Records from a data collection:

___

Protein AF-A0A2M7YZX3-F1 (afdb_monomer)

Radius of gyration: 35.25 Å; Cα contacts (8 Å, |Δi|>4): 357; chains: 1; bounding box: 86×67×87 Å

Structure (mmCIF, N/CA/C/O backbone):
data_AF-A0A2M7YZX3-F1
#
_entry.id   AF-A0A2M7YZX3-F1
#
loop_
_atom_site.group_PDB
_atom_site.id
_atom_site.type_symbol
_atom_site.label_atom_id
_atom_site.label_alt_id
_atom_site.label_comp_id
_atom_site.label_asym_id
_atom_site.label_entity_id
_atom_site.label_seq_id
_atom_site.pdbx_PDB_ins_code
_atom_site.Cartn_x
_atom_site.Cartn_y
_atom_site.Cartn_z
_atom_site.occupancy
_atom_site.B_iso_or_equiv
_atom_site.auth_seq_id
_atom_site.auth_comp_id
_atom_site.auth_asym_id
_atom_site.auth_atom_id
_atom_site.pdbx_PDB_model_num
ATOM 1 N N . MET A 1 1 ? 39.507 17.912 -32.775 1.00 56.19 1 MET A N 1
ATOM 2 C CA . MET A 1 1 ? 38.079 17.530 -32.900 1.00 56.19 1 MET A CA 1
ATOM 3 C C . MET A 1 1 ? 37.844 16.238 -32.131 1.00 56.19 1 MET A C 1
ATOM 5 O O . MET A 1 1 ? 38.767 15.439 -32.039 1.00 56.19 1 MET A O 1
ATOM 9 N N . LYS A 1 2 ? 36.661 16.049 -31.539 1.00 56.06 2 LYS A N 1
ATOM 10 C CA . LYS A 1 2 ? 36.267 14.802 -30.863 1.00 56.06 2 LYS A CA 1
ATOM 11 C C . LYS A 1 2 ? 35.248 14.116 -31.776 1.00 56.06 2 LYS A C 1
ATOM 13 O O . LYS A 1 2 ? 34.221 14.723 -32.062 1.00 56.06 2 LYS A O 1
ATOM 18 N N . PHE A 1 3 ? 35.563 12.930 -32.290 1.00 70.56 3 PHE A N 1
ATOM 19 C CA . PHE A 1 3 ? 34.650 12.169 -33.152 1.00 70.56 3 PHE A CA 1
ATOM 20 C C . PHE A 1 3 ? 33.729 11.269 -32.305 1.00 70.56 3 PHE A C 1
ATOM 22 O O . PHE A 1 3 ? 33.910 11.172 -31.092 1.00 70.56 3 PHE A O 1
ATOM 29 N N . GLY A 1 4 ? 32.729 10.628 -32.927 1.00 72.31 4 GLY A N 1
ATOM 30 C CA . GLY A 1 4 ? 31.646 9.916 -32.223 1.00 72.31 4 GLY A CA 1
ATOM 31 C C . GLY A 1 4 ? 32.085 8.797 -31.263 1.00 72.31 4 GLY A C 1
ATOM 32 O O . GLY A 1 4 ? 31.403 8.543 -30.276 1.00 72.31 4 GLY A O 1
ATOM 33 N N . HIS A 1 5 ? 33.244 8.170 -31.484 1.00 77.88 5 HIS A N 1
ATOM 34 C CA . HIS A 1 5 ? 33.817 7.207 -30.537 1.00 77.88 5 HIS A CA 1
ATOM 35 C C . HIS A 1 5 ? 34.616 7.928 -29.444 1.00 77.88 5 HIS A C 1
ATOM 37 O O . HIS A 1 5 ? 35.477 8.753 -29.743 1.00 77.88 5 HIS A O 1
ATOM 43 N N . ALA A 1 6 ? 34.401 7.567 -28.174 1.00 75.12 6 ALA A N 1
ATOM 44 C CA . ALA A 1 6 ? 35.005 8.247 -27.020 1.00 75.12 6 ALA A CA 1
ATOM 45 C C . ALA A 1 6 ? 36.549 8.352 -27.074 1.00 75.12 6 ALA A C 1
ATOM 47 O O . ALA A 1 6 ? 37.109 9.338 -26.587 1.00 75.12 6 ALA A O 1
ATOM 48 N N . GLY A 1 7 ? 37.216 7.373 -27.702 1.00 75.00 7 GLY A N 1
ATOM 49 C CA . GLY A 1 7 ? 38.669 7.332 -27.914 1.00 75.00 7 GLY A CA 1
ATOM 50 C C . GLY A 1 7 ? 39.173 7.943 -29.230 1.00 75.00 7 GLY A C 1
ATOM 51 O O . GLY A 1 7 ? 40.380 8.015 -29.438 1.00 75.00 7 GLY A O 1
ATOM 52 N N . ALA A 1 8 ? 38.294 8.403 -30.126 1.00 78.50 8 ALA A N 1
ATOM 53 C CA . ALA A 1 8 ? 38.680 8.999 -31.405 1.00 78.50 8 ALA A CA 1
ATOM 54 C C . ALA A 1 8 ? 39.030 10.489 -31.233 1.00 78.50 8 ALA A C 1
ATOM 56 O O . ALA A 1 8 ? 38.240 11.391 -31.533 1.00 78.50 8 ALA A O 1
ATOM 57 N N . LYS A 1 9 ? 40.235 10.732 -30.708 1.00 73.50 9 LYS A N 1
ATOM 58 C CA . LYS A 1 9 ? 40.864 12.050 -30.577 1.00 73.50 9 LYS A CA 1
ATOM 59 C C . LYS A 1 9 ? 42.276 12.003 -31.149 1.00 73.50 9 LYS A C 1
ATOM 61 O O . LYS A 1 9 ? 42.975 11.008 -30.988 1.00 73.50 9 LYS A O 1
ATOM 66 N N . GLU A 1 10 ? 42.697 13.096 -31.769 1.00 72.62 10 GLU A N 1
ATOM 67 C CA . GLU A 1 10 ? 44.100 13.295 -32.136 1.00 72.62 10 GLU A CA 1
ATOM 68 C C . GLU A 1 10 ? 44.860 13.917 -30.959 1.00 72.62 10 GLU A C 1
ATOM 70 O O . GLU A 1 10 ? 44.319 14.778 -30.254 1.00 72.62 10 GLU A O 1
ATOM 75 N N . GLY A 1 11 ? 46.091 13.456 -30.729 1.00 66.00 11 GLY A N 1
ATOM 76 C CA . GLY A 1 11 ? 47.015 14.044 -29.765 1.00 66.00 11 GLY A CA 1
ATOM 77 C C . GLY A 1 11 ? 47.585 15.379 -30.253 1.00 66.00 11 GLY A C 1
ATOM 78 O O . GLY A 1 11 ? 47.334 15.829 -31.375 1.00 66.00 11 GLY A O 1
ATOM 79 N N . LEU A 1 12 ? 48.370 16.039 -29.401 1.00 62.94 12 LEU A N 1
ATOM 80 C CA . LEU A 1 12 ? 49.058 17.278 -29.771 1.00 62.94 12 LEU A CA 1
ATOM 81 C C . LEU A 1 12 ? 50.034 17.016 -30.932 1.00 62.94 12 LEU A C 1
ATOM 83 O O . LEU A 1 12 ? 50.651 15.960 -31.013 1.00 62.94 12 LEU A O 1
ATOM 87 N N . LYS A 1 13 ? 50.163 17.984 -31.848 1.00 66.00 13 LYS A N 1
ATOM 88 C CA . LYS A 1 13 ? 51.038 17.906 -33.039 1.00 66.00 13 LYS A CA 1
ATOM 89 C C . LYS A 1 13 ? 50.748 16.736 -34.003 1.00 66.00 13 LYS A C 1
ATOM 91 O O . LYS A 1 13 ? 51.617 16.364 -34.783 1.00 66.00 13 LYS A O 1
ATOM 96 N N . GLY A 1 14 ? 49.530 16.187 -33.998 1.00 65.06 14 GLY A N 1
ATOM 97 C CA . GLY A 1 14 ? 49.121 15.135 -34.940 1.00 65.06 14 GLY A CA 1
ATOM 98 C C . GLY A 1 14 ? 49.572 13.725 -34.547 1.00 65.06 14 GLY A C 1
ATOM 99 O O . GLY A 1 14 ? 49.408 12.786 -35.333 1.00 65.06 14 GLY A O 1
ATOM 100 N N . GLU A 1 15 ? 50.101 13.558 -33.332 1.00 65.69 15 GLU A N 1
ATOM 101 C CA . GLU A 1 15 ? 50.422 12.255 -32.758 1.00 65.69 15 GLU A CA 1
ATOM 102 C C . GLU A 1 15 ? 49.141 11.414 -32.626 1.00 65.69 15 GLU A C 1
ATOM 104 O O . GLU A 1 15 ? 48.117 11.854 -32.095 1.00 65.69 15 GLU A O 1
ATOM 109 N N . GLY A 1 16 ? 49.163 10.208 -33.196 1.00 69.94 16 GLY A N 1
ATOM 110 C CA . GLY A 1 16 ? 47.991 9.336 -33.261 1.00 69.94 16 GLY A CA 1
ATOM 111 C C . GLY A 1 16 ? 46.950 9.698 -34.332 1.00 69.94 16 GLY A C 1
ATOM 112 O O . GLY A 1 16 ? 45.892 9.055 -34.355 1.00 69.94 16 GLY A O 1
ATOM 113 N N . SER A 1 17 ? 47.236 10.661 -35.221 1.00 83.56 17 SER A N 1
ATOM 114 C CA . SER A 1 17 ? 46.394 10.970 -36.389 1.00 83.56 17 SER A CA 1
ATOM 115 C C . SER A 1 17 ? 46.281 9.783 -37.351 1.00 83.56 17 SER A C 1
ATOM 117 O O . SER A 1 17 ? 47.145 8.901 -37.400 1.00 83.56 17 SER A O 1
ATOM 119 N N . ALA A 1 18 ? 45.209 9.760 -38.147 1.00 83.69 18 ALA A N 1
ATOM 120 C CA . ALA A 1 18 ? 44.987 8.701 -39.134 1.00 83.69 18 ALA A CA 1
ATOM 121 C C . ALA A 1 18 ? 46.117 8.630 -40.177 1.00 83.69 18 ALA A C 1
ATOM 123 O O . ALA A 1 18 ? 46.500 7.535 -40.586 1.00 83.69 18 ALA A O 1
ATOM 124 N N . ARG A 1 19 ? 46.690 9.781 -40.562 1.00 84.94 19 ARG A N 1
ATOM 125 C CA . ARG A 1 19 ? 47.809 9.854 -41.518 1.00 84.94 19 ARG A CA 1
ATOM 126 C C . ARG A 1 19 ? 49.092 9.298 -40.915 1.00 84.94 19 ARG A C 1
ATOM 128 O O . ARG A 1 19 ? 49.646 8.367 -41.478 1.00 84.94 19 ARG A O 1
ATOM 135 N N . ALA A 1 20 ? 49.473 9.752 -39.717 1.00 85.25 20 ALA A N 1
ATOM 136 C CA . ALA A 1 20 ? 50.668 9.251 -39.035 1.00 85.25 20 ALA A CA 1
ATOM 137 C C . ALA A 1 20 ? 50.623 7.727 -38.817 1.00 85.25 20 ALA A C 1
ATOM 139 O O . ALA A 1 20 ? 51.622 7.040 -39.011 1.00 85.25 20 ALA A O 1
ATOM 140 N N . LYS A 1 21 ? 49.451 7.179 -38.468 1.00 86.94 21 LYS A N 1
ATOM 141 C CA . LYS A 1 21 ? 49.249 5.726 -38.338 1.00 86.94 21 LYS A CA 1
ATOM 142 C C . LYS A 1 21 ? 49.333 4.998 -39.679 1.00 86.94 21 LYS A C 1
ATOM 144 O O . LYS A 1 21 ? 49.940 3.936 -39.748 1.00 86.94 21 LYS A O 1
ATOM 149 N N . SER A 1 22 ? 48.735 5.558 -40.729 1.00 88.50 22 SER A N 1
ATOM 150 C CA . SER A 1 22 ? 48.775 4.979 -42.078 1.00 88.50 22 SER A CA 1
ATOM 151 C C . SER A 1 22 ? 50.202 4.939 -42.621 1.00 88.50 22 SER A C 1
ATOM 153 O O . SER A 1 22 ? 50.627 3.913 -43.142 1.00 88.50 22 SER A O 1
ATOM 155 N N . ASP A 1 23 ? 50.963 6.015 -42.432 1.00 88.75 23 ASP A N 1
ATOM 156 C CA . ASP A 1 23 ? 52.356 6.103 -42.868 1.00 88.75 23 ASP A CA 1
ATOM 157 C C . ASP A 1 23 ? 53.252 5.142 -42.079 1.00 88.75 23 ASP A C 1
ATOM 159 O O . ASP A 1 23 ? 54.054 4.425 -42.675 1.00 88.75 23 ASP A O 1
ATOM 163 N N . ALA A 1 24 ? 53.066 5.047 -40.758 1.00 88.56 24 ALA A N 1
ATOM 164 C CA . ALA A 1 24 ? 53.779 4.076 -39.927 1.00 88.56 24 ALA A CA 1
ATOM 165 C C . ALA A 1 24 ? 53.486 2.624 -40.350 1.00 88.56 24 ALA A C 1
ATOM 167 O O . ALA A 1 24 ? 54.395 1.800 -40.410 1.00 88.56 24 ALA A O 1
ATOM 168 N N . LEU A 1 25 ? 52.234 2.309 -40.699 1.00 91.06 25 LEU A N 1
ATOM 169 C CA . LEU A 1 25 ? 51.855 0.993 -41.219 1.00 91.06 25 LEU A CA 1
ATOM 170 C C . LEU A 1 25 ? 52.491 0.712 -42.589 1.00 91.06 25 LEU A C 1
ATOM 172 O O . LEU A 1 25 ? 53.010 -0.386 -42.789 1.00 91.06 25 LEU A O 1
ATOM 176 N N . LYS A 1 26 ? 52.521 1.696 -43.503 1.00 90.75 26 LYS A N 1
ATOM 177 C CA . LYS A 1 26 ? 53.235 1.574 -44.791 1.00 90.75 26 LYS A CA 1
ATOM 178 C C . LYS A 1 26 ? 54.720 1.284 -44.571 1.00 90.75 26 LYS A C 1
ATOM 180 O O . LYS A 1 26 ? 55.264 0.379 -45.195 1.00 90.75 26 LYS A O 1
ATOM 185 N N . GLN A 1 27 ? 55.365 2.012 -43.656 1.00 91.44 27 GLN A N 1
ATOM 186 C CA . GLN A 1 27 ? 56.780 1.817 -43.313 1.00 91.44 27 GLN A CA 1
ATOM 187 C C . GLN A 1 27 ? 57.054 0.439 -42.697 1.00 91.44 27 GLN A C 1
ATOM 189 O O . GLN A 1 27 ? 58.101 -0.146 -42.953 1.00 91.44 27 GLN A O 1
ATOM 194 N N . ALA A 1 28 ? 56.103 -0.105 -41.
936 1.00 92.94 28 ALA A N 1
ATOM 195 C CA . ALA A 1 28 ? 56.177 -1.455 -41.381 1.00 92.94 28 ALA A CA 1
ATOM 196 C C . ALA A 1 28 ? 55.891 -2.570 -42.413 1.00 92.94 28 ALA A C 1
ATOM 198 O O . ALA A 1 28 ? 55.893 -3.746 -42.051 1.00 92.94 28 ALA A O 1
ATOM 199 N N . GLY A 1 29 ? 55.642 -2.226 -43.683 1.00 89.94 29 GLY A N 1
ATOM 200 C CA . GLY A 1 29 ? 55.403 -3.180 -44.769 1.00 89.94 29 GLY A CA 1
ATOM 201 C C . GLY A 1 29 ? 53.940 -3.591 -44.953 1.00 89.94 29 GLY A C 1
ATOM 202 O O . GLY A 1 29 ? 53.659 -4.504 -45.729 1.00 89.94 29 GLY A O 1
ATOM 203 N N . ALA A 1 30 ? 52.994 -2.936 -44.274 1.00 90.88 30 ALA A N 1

___

WHAT IS EXPECTED: Using the entries above, return exactly the lines from the line with "ATOM 70 O O" to the line with "ATOM 109 N N", counting both of those lines.

RESPONSE TO THE TASK:
ATOM 70 O O . GLU A 1 10 ? 44.319 14.778 -30.254 1.00 72.62 10 GLU A O 1
ATOM 75 N N . GLY A 1 11 ? 46.091 13.456 -30.729 1.00 66.00 11 GLY A N 1
ATOM 76 C CA . GLY A 1 11 ? 47.015 14.044 -29.765 1.00 66.00 11 GLY A CA 1
ATOM 77 C C . GLY A 1 11 ? 47.585 15.379 -30.253 1.00 66.00 11 GLY A C 1
ATOM 78 O O . GLY A 1 11 ? 47.334 15.829 -31.375 1.00 66.00 11 GLY A O 1
ATOM 79 N N . LEU A 1 12 ? 48.370 16.039 -29.401 1.00 62.94 12 LEU A N 1
ATOM 80 C CA . LEU A 1 12 ? 49.058 17.278 -29.771 1.00 62.94 12 LEU A CA 1
ATOM 81 C C . LEU A 1 12 ? 50.034 17.016 -30.932 1.00 62.94 12 LEU A C 1
ATOM 83 O O . LEU A 1 12 ? 50.651 15.960 -31.013 1.00 62.94 12 LEU A O 1
ATOM 87 N N . LYS A 1 13 ? 50.163 17.984 -31.848 1.00 66.00 13 LYS A N 1
ATOM 88 C CA . LYS A 1 13 ? 51.038 17.906 -33.039 1.00 66.00 13 LYS A CA 1
ATOM 89 C C . LYS A 1 13 ? 50.748 16.736 -34.003 1.00 66.00 13 LYS A C 1
ATOM 91 O O . LYS A 1 13 ? 51.617 16.364 -34.783 1.00 66.00 13 LYS A O 1
ATOM 96 N N . GLY A 1 14 ? 49.530 16.187 -33.998 1.00 65.06 14 GLY A N 1
ATOM 97 C CA . GLY A 1 14 ? 49.121 15.135 -34.940 1.00 65.06 14 GLY A CA 1
ATOM 98 C C . GLY A 1 14 ? 49.572 13.725 -34.547 1.00 65.06 14 GLY A C 1
ATOM 99 O O . GLY A 1 14 ? 49.408 12.786 -35.333 1.00 65.06 14 GLY A O 1
ATOM 100 N N . GLU A 1 15 ? 50.101 13.558 -33.332 1.00 65.69 15 GLU A N 1
ATOM 101 C CA . GLU A 1 15 ? 50.422 12.255 -32.758 1.00 65.69 15 GLU A CA 1
ATOM 102 C C . GLU A 1 15 ? 49.141 11.414 -32.626 1.00 65.69 15 GLU A C 1
ATOM 104 O O . GLU A 1 15 ? 48.117 11.854 -32.095 1.00 65.69 15 GLU A O 1
ATOM 109 N N . GLY A 1 16 ? 49.163 10.208 -33.196 1.00 69.94 16 GLY A N 1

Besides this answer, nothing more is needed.